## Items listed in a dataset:
►
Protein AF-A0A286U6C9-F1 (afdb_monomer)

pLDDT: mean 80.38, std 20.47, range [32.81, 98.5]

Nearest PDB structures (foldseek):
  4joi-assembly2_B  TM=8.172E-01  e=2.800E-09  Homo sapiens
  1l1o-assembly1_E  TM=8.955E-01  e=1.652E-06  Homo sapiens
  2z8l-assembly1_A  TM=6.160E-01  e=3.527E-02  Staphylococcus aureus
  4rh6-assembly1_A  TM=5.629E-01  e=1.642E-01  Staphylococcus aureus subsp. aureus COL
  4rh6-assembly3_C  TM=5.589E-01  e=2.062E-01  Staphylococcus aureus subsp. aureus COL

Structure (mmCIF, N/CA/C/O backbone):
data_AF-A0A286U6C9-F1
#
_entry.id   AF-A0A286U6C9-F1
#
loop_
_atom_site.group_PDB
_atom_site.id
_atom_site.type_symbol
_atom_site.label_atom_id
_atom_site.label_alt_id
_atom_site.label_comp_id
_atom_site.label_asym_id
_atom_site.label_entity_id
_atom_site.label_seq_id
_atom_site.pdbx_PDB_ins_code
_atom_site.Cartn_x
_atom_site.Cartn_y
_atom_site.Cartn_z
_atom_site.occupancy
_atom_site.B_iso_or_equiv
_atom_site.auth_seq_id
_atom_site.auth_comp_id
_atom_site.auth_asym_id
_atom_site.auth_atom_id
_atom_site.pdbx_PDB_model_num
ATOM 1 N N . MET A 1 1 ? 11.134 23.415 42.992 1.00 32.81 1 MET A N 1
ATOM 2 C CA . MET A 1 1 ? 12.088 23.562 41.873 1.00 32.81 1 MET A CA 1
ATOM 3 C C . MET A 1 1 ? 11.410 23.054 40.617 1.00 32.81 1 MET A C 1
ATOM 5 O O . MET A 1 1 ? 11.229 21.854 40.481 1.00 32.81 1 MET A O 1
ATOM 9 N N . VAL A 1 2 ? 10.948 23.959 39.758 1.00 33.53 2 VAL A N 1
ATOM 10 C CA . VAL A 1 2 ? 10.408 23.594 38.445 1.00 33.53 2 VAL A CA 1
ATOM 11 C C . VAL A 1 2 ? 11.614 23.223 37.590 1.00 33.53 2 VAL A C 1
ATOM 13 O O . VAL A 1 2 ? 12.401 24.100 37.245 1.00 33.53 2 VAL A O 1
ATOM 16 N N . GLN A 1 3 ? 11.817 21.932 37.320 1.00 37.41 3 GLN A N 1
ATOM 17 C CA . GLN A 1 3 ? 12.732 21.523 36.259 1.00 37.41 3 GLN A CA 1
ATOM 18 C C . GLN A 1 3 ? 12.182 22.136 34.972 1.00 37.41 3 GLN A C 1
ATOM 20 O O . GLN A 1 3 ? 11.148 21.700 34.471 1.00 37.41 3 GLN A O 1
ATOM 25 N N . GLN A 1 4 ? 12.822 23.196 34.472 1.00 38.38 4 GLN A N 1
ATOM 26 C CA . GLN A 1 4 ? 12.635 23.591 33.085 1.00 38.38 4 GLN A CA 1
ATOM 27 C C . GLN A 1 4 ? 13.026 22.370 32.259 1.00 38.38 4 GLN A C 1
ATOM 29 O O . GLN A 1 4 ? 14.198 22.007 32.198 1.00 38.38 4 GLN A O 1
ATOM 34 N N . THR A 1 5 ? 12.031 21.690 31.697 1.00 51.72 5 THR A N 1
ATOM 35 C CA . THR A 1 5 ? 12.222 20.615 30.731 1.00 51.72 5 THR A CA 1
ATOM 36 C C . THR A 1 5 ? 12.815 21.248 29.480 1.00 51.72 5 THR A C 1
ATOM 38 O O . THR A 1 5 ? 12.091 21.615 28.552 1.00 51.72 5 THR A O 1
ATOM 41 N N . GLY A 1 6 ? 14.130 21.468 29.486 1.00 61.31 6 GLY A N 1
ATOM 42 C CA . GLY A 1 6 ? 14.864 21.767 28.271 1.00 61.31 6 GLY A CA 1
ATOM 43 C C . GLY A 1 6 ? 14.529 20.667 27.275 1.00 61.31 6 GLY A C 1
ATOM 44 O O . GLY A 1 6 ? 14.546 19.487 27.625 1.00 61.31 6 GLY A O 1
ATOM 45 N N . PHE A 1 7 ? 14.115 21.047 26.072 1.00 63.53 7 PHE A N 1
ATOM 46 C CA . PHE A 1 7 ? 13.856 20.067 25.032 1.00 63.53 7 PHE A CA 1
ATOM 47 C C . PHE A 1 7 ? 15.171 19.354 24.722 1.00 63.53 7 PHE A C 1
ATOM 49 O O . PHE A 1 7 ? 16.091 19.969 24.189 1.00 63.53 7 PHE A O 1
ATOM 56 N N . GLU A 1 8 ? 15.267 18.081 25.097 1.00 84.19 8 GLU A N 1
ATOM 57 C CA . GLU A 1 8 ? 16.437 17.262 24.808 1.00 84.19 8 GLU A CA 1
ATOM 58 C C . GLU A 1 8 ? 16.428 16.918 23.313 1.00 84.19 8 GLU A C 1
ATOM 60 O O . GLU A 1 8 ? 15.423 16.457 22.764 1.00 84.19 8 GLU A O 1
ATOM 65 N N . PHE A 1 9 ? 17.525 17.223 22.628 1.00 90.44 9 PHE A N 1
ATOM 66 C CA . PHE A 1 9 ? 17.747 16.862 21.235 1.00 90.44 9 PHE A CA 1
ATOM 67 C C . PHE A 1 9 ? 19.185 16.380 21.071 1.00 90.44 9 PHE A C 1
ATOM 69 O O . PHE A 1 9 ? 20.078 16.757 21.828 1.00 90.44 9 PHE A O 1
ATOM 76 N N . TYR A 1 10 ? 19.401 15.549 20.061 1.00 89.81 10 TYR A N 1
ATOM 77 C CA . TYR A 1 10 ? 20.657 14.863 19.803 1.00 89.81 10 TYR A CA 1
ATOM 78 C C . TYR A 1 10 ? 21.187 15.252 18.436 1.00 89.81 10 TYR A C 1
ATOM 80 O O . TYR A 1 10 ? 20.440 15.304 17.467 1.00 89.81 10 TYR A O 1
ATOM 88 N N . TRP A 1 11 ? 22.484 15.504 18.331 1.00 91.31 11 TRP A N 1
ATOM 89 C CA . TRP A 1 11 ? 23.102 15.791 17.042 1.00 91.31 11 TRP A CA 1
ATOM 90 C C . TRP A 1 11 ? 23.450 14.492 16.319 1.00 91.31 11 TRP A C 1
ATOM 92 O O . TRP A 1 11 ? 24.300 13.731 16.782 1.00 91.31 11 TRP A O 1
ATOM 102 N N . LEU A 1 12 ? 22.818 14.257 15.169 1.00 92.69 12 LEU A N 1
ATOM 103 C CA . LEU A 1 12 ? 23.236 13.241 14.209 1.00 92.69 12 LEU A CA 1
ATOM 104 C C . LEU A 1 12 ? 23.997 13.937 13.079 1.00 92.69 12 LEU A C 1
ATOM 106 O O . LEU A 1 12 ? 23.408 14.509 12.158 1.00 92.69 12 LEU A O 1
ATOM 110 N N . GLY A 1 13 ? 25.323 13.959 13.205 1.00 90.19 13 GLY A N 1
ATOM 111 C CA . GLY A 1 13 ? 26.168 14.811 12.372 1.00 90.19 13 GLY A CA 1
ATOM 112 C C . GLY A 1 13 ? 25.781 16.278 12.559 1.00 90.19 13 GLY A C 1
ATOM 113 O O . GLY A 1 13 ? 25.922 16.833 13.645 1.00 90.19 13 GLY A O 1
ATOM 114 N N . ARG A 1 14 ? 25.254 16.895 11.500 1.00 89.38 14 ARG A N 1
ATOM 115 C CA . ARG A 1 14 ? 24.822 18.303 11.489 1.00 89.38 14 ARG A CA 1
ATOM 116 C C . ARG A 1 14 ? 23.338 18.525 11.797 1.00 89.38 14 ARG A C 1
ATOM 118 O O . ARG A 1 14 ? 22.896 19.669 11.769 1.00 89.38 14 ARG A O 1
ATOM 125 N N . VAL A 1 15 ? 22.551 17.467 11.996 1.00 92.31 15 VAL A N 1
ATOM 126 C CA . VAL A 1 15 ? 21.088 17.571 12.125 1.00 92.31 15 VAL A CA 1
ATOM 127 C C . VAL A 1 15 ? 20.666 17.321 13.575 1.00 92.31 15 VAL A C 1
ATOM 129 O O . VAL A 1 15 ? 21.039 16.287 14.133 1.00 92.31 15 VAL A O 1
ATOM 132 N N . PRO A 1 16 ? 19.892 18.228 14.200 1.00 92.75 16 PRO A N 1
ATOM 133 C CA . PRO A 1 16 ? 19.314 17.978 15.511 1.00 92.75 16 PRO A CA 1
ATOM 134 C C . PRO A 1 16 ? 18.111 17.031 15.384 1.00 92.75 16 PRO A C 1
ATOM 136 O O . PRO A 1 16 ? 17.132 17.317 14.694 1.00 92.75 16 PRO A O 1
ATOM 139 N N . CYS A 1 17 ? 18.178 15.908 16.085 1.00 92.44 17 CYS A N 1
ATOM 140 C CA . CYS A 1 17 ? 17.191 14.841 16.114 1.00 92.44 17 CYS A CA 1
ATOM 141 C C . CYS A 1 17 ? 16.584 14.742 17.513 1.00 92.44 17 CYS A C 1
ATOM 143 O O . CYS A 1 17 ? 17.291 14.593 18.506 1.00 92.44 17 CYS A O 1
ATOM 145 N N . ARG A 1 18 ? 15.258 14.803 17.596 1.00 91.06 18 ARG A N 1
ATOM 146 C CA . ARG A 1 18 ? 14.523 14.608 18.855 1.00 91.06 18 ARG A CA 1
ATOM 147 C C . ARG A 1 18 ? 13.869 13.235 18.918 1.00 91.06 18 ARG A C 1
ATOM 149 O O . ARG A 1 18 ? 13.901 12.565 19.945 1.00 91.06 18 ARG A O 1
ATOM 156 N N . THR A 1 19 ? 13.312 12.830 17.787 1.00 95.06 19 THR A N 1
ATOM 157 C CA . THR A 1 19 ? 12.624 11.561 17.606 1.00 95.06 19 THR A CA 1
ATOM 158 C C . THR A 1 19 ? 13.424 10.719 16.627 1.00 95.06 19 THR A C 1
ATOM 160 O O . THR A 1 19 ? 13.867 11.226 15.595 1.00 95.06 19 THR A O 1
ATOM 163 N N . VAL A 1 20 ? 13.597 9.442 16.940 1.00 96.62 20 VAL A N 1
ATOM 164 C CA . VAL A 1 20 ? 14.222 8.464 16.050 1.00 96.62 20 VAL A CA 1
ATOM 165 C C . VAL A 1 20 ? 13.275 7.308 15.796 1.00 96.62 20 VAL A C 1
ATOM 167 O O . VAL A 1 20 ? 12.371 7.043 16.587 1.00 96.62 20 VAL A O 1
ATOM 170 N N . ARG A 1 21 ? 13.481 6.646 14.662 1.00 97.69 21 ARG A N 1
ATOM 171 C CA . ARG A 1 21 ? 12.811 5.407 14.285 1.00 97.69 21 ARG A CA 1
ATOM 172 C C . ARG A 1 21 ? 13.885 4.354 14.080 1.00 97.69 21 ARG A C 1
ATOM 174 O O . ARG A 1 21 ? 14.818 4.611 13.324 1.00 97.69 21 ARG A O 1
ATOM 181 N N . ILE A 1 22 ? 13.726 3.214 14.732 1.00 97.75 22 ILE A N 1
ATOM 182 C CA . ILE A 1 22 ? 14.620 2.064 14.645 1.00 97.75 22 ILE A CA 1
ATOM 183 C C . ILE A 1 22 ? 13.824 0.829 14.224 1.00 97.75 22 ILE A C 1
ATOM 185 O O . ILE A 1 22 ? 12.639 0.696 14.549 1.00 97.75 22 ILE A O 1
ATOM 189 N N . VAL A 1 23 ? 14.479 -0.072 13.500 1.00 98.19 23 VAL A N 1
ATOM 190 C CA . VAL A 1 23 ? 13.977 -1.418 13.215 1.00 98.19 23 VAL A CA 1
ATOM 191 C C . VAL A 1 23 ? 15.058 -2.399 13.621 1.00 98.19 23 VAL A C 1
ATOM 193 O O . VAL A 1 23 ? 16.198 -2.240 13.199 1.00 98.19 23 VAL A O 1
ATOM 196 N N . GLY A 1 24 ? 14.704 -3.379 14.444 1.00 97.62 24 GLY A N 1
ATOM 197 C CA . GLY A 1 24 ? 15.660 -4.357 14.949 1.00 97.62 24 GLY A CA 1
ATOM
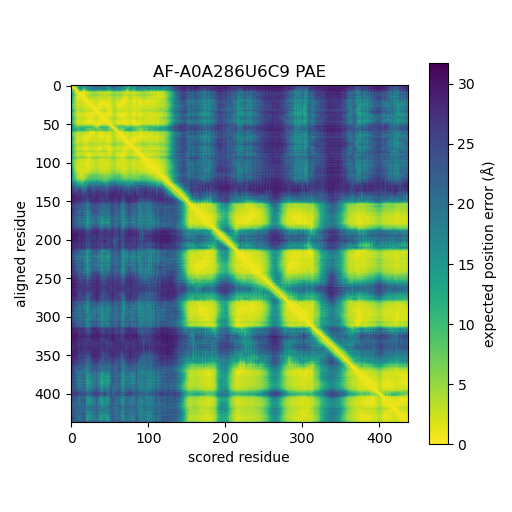 198 C C . GLY A 1 24 ? 14.984 -5.518 15.662 1.00 97.62 24 GLY A C 1
ATOM 199 O O . GLY A 1 24 ? 13.758 -5.554 15.809 1.00 97.62 24 GLY A O 1
ATOM 200 N N . ILE A 1 25 ? 15.793 -6.473 16.101 1.00 97.88 25 ILE A N 1
ATOM 201 C CA . ILE A 1 25 ? 15.361 -7.696 16.772 1.00 97.88 25 ILE A CA 1
ATOM 202 C C . ILE A 1 25 ? 15.280 -7.448 18.278 1.00 97.88 25 ILE A C 1
ATOM 204 O O . ILE A 1 25 ? 16.184 -6.881 18.890 1.00 97.88 25 ILE A O 1
ATOM 208 N N . VAL A 1 26 ? 14.199 -7.905 18.907 1.00 98.19 26 VAL A N 1
ATOM 209 C CA . VAL A 1 26 ? 14.075 -7.895 20.367 1.00 98.19 26 VAL A CA 1
ATOM 210 C C . VAL A 1 26 ? 15.022 -8.936 20.956 1.00 98.19 26 VAL A C 1
ATOM 212 O O . VAL A 1 26 ? 14.821 -10.134 20.777 1.00 98.19 26 VAL A O 1
ATOM 215 N N . VAL A 1 27 ? 16.030 -8.497 21.704 1.00 98.50 27 VAL A N 1
ATOM 216 C CA . VAL A 1 27 ? 16.996 -9.373 22.392 1.00 98.50 27 VAL A CA 1
ATOM 217 C C . VAL A 1 27 ? 16.692 -9.544 23.884 1.00 98.50 27 VAL A C 1
ATOM 219 O O . VAL A 1 27 ? 17.246 -10.425 24.534 1.00 98.50 27 VAL A O 1
ATOM 222 N N . GLY A 1 28 ? 15.778 -8.743 24.438 1.00 98.12 28 GLY A N 1
ATOM 223 C CA . GLY A 1 28 ? 15.343 -8.845 25.832 1.00 98.12 28 GLY A CA 1
ATOM 224 C C . GLY A 1 28 ? 14.051 -8.078 26.099 1.00 98.12 28 GLY A C 1
ATOM 225 O O . GLY A 1 28 ? 13.772 -7.077 25.439 1.00 98.12 28 GLY A O 1
ATOM 226 N N . VAL A 1 29 ? 13.260 -8.551 27.065 1.00 97.62 29 VAL A N 1
ATOM 227 C CA . VAL A 1 29 ? 11.993 -7.926 27.472 1.00 97.62 29 VAL A CA 1
ATOM 228 C C . VAL A 1 29 ? 11.913 -7.893 28.994 1.00 97.62 29 VAL A C 1
ATOM 230 O O . VAL A 1 29 ? 11.800 -8
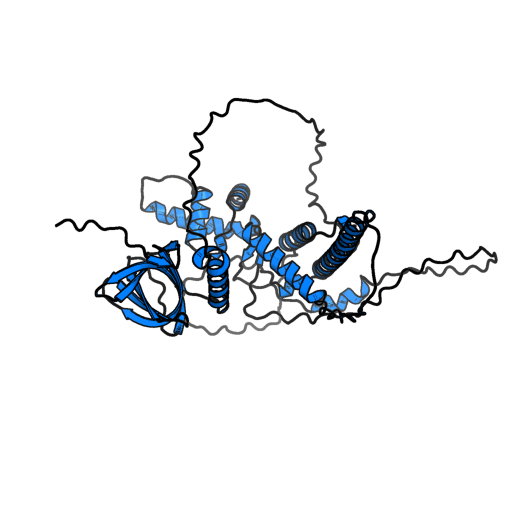.941 29.627 1.00 97.62 29 VAL A O 1
ATOM 233 N N . ASP A 1 30 ? 11.907 -6.692 29.567 1.00 97.12 30 ASP A N 1
ATOM 234 C CA . ASP A 1 30 ? 11.703 -6.469 30.998 1.00 97.12 30 ASP A CA 1
ATOM 235 C C . ASP A 1 30 ? 10.300 -5.877 31.215 1.00 97.12 30 ASP A C 1
ATOM 237 O O . ASP A 1 30 ? 9.998 -4.766 30.765 1.00 97.12 30 ASP A O 1
ATOM 241 N N . LYS A 1 31 ? 9.415 -6.619 31.892 1.00 95.38 31 LYS A N 1
ATOM 242 C CA . LYS A 1 31 ? 8.049 -6.168 32.209 1.00 95.38 31 LYS A CA 1
ATOM 243 C C . LYS A 1 31 ? 8.015 -5.540 33.607 1.00 95.38 31 LYS A C 1
ATOM 245 O O . LYS A 1 31 ? 8.331 -6.207 34.589 1.00 95.38 31 LYS A O 1
ATOM 250 N N . PHE A 1 32 ? 7.589 -4.283 33.687 1.00 95.25 32 PHE A N 1
ATOM 251 C CA . PHE A 1 32 ? 7.299 -3.567 34.931 1.00 95.25 32 PHE A CA 1
ATOM 252 C C . PHE A 1 32 ? 5.782 -3.354 35.071 1.00 95.25 32 PHE A C 1
ATOM 254 O O . PHE A 1 32 ? 5.001 -3.738 34.197 1.00 95.25 32 PHE A O 1
ATOM 261 N N . GLU A 1 33 ? 5.347 -2.771 36.187 1.00 94.50 33 GLU A N 1
ATOM 262 C CA . GLU A 1 33 ? 3.923 -2.537 36.461 1.00 94.50 33 GLU A CA 1
ATOM 263 C C . GLU A 1 33 ? 3.306 -1.513 35.488 1.00 94.50 33 GLU A C 1
ATOM 265 O O . GLU A 1 33 ? 2.229 -1.750 34.933 1.00 94.50 33 GLU A O 1
ATOM 270 N N . ASP A 1 34 ? 4.028 -0.421 35.222 1.00 94.25 34 ASP A N 1
ATOM 271 C CA . ASP A 1 34 ? 3.599 0.749 34.443 1.00 94.25 34 ASP A CA 1
ATOM 272 C C . ASP A 1 34 ? 4.245 0.850 33.047 1.00 94.25 34 ASP A C 1
ATOM 274 O O . ASP A 1 34 ? 3.832 1.661 32.213 1.00 94.25 34 ASP A O 1
ATOM 278 N N . MET A 1 35 ? 5.252 0.024 32.759 1.00 94.88 35 MET A N 1
ATOM 279 C CA . MET A 1 35 ? 5.972 0.052 31.486 1.00 94.88 35 MET A CA 1
ATOM 280 C C . MET A 1 35 ? 6.519 -1.314 31.083 1.00 94.88 35 MET A C 1
ATOM 282 O O . MET A 1 35 ? 6.732 -2.203 31.904 1.00 94.88 35 MET A O 1
ATOM 286 N N . THR A 1 36 ? 6.784 -1.476 29.791 1.00 95.50 36 THR A N 1
ATOM 287 C CA . THR A 1 36 ? 7.577 -2.592 29.264 1.00 95.50 36 THR A CA 1
ATOM 288 C C . THR A 1 36 ? 8.820 -2.026 28.600 1.00 95.50 36 THR A C 1
ATOM 290 O O . THR A 1 36 ? 8.725 -1.099 27.796 1.00 95.50 36 THR A O 1
ATOM 293 N N . ARG A 1 37 ? 9.988 -2.566 28.946 1.00 97.06 37 ARG A N 1
ATOM 294 C CA . ARG A 1 37 ? 11.259 -2.204 28.325 1.00 97.06 37 ARG A CA 1
ATOM 295 C C . ARG A 1 37 ? 11.682 -3.308 27.367 1.00 97.06 37 ARG A C 1
ATOM 297 O O . ARG A 1 37 ? 11.848 -4.456 27.772 1.00 97.06 37 ARG A O 1
ATOM 304 N N . PHE A 1 38 ? 11.882 -2.944 26.109 1.00 97.81 38 PHE A N 1
ATOM 305 C CA . PHE A 1 38 ? 12.397 -3.827 25.070 1.00 97.81 38 PHE A CA 1
ATOM 306 C C . PHE A 1 38 ? 13.863 -3.496 24.808 1.00 97.81 38 PHE A C 1
ATOM 308 O O . PHE A 1 38 ? 14.201 -2.332 24.622 1.00 97.81 38 PHE A O 1
ATOM 315 N N . LYS A 1 39 ? 14.733 -4.501 24.774 1.00 98.38 39 LYS A N 1
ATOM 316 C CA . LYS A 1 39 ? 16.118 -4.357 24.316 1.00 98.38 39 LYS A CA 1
◄
## ABOUT THIS EXERCISE:
Above are some records; extract exactly the lines from the one containing "ATOM 196 N N" through the one containing "ATOM 224 C C" and drop the pictures.

## FINISHED TASK:
ATOM 196 N N . GLY A 1 24 ? 14.704 -3.379 14.444 1.00 97.62 24 GLY A N 1
ATOM 197 C CA . GLY A 1 24 ? 15.660 -4.357 14.949 1.00 97.62 24 GLY A CA 1
ATOM
 198 C C . GLY A 1 24 ? 14.984 -5.518 15.662 1.00 97.62 24 GLY A C 1
ATOM 199 O O . GLY A 1 24 ? 13.758 -5.554 15.809 1.00 97.62 24 GLY A O 1
ATOM 200 N N . ILE A 1 25 ? 15.793 -6.473 16.101 1.00 97.88 25 ILE A N 1
ATOM 201 C CA . ILE A 1 25 ? 15.361 -7.696 16.772 1.00 97.88 25 ILE A CA 1
ATOM 202 C C . ILE A 1 25 ? 15.280 -7.448 18.278 1.00 97.88 25 ILE A C 1
ATOM 204 O O . ILE A 1 25 ? 16.184 -6.881 18.890 1.00 97.88 25 ILE A O 1
ATOM 208 N N . VAL A 1 26 ? 14.199 -7.905 18.907 1.00 98.19 26 VAL A N 1
ATOM 209 C CA . VAL A 1 26 ? 14.075 -7.895 20.367 1.00 98.19 26 VAL A CA 1
ATOM 210 C C . VAL A 1 26 ? 15.022 -8.936 20.956 1.00 98.19 26 VAL A C 1
ATOM 212 O O . VAL A 1 26 ? 14.821 -10.134 20.777 1.00 98.19 26 VAL A O 1
ATOM 215 N N . VAL A 1 27 ? 16.030 -8.497 21.704 1.00 98.50 27 VAL A N 1
ATOM 216 C CA . VAL A 1 27 ? 16.996 -9.373 22.392 1.00 98.50 27 VAL A CA 1
ATOM 217 C C . VAL A 1 27 ? 16.692 -9.544 23.884 1.00 98.50 27 VAL A C 1
ATOM 219 O O . VAL A 1 27 ? 17.246 -10.425 24.534 1.00 98.50 27 VAL A O 1
ATOM 222 N N . GLY A 1 28 ? 15.778 -8.743 24.438 1.00 98.12 28 GLY A N 1
ATOM 223 C CA . GLY A 1 28 ? 15.343 -8.845 25.832 1.00 98.12 28 GLY A CA 1
ATOM 224 C C . GLY A 1 28 ? 14.051 -8.078 26.099 1.00 98.12 28 GLY A C 1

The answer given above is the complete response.